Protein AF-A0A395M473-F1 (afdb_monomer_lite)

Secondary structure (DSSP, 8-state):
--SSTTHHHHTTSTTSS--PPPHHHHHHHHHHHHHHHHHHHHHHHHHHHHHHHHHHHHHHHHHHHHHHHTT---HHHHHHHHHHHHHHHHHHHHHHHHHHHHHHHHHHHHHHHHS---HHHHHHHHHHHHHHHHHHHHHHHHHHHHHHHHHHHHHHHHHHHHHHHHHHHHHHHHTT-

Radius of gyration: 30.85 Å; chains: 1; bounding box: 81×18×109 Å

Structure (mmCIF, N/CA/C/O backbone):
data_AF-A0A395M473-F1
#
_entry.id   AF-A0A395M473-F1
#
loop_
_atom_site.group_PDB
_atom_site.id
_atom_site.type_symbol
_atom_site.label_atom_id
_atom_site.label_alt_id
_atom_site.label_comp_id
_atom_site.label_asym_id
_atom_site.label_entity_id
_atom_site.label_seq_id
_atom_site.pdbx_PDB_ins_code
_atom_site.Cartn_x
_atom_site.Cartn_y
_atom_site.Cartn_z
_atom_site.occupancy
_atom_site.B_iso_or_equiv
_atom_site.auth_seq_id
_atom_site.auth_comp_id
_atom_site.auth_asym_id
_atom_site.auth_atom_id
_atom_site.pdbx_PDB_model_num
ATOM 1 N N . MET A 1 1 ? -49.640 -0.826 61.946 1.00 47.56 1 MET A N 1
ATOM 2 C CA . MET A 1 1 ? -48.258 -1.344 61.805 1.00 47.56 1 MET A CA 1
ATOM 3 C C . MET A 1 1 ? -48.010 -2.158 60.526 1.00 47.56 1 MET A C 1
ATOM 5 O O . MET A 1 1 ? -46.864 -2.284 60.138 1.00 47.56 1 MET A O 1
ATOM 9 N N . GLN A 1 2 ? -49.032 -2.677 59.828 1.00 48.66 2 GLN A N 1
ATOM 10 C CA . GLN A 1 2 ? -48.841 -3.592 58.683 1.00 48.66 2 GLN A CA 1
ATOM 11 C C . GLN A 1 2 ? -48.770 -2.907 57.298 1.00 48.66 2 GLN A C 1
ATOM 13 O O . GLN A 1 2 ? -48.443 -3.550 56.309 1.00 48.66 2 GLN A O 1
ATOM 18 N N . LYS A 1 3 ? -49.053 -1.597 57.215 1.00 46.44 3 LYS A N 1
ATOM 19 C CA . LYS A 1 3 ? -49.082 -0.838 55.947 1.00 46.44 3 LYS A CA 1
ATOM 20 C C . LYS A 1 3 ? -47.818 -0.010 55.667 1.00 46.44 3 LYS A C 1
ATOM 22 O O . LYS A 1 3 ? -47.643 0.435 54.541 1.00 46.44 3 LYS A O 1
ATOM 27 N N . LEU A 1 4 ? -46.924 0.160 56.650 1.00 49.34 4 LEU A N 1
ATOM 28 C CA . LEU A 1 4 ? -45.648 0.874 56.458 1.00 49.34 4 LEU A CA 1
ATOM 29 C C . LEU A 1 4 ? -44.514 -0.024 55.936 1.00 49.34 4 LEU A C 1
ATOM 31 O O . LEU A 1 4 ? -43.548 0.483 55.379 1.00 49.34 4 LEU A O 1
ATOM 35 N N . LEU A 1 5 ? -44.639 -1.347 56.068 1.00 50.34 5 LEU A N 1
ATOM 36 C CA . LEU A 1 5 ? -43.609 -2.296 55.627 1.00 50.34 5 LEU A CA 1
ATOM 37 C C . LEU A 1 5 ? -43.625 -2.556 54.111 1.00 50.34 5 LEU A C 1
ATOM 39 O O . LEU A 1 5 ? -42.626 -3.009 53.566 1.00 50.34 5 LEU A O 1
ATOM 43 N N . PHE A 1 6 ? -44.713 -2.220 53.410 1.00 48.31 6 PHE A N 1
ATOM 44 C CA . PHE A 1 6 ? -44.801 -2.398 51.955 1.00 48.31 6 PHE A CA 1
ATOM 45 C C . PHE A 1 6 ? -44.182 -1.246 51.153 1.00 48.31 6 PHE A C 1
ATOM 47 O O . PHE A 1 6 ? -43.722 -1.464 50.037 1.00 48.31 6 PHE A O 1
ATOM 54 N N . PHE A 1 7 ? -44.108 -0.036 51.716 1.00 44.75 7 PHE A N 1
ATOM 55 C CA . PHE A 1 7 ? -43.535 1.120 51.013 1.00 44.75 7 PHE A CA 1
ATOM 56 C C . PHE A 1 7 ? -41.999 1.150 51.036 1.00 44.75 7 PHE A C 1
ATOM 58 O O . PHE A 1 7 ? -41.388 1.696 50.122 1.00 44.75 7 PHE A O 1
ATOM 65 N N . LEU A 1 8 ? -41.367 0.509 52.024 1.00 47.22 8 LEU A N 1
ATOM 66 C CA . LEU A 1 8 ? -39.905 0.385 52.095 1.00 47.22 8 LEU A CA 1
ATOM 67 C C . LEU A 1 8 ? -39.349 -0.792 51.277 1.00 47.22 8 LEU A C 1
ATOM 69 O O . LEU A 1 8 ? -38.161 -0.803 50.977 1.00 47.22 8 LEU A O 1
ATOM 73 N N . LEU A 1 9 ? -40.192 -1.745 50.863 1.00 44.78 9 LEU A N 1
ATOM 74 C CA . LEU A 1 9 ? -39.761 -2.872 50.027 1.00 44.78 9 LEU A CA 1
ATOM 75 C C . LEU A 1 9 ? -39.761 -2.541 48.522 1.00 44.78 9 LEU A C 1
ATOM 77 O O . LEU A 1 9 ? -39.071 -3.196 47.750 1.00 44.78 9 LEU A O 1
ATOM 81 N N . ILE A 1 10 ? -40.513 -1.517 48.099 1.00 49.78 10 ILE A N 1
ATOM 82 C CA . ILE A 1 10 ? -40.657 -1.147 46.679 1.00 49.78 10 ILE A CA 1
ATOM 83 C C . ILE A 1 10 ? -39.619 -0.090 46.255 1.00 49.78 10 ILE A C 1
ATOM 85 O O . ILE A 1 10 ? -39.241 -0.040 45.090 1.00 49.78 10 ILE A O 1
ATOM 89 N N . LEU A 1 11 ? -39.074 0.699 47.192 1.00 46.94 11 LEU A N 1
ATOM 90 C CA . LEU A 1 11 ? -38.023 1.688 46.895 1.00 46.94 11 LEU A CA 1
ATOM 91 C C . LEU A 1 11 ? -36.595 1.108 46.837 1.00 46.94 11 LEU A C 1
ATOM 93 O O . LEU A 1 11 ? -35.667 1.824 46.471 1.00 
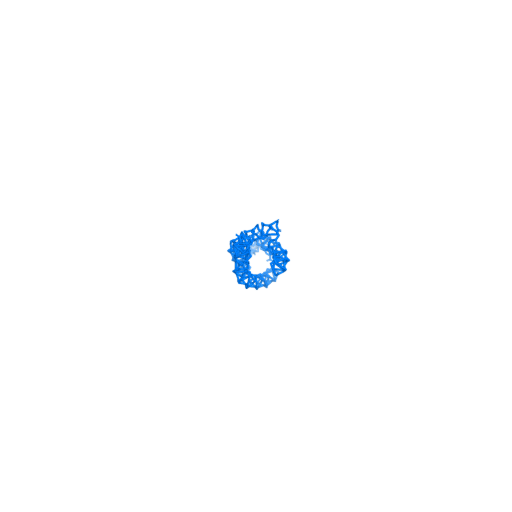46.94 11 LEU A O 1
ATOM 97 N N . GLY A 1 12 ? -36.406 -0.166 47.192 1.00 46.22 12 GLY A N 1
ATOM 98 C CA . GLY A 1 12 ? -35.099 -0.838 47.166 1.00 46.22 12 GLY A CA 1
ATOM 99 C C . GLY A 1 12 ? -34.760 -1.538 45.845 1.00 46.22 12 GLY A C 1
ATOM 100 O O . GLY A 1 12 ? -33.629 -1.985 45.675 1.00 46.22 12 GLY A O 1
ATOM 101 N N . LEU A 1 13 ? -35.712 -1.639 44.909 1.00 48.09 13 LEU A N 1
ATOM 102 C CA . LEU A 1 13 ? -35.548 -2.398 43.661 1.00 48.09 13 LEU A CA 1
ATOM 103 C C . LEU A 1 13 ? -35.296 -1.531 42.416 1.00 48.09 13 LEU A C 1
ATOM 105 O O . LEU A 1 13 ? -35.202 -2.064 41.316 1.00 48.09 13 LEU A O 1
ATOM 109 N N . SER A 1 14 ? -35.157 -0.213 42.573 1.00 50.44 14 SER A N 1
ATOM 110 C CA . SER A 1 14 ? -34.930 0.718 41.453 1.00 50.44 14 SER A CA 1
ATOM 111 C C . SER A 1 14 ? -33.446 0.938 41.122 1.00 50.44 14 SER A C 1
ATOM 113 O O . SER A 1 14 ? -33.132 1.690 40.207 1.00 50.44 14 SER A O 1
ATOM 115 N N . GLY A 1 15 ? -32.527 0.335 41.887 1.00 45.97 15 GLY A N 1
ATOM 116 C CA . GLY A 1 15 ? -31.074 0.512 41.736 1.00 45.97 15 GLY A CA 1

# # # # # # #

# Work to be completed
Look above for the line containing "ATOM 45 C C", then write out every line from there down to the line containing "ATOM 105 O O", that line included, with no pictures.

# Written response
ATOM 45 C C . PHE A 1 6 ? -44.182 -1.246 51.153 1.00 48.31 6 PHE A C 1
ATOM 47 O O . PHE A 1 6 ? -43.722 -1.464 50.037 1.00 48.31 6 PHE A O 1
ATOM 54 N N . PHE A 1 7 ? -44.108 -0.036 51.716 1.00 44.75 7 PHE A N 1
ATOM 55 C CA . PHE A 1 7 ? -43.535 1.120 51.013 1.00 44.75 7 PHE A CA 1
ATOM 56 C C . PHE A 1 7 ? -41.999 1.150 51.036 1.00 44.75 7 PHE A C 1
ATOM 58 O O . PHE A 1 7 ? -41.388 1.696 50.122 1.00 44.75 7 PHE A O 1
ATOM 65 N N . LEU A 1 8 ? -41.367 0.509 52.024 1.00 47.22 8 LEU A N 1
ATOM 66 C CA . LEU A 1 8 ? -39.905 0.385 52.095 1.00 47.22 8 LEU A CA 1
ATOM 67 C C . LEU A 1 8 ? -39.349 -0.792 51.277 1.00 47.22 8 LEU A C 1
ATOM 69 O O . LEU A 1 8 ? -38.161 -0.803 50.977 1.00 47.22 8 LEU A O 1
ATOM 73 N N . LEU A 1 9 ? -40.192 -1.745 50.863 1.00 44.78 9 LEU A N 1
ATOM 74 C CA . LEU A 1 9 ? -39.761 -2.872 50.027 1.00 44.78 9 LEU A CA 1
ATOM 75 C C . LEU A 1 9 ? -39.761 -2.541 48.522 1.00 44.78 9 LEU A C 1
ATOM 77 O O . LEU A 1 9 ? -39.071 -3.196 47.750 1.00 44.78 9 LEU A O 1
ATOM 81 N N . ILE A 1 10 ? -40.513 -1.517 48.099 1.00 49.78 10 ILE A N 1
ATOM 82 C CA . ILE A 1 10 ? -40.657 -1.147 46.679 1.00 49.78 10 ILE A CA 1
ATOM 83 C C . ILE A 1 10 ? -39.619 -0.090 46.255 1.00 49.78 10 ILE A C 1
ATOM 85 O O . ILE A 1 10 ? -39.241 -0.040 45.090 1.00 49.78 10 ILE A O 1
ATOM 89 N N . LEU A 1 11 ? -39.074 0.699 47.192 1.00 46.94 11 LEU A N 1
ATOM 90 C CA . LEU A 1 11 ? -38.023 1.688 46.895 1.00 46.94 11 LEU A CA 1
ATOM 91 C C . LEU A 1 11 ? -36.595 1.108 46.837 1.00 46.94 11 LEU A C 1
ATOM 93 O O . LEU A 1 11 ? -35.667 1.824 46.471 1.00 
46.94 11 LEU A O 1
ATOM 97 N N . GLY A 1 12 ? -36.406 -0.166 47.192 1.00 46.22 12 GLY A N 1
ATOM 98 C CA . GLY A 1 12 ? -35.099 -0.838 47.166 1.00 46.22 12 GLY A CA 1
ATOM 99 C C . GLY A 1 12 ? -34.760 -1.538 45.845 1.00 46.22 12 GLY A C 1
ATOM 100 O O . GLY A 1 12 ? -33.629 -1.985 45.675 1.00 46.22 12 GLY A O 1
ATOM 101 N N . LEU A 1 13 ? -35.712 -1.639 44.909 1.00 48.09 13 LEU A N 1
ATOM 102 C CA . LEU A 1 13 ? -35.548 -2.398 43.661 1.00 48.09 13 LEU A CA 1
ATOM 103 C C . LEU A 1 13 ? -35.296 -1.531 42.416 1.00 48.09 13 LEU A C 1
ATOM 105 O O . LEU A 1 13 ? -35.202 -2.064 41.316 1.00 48.09 13 LEU A O 1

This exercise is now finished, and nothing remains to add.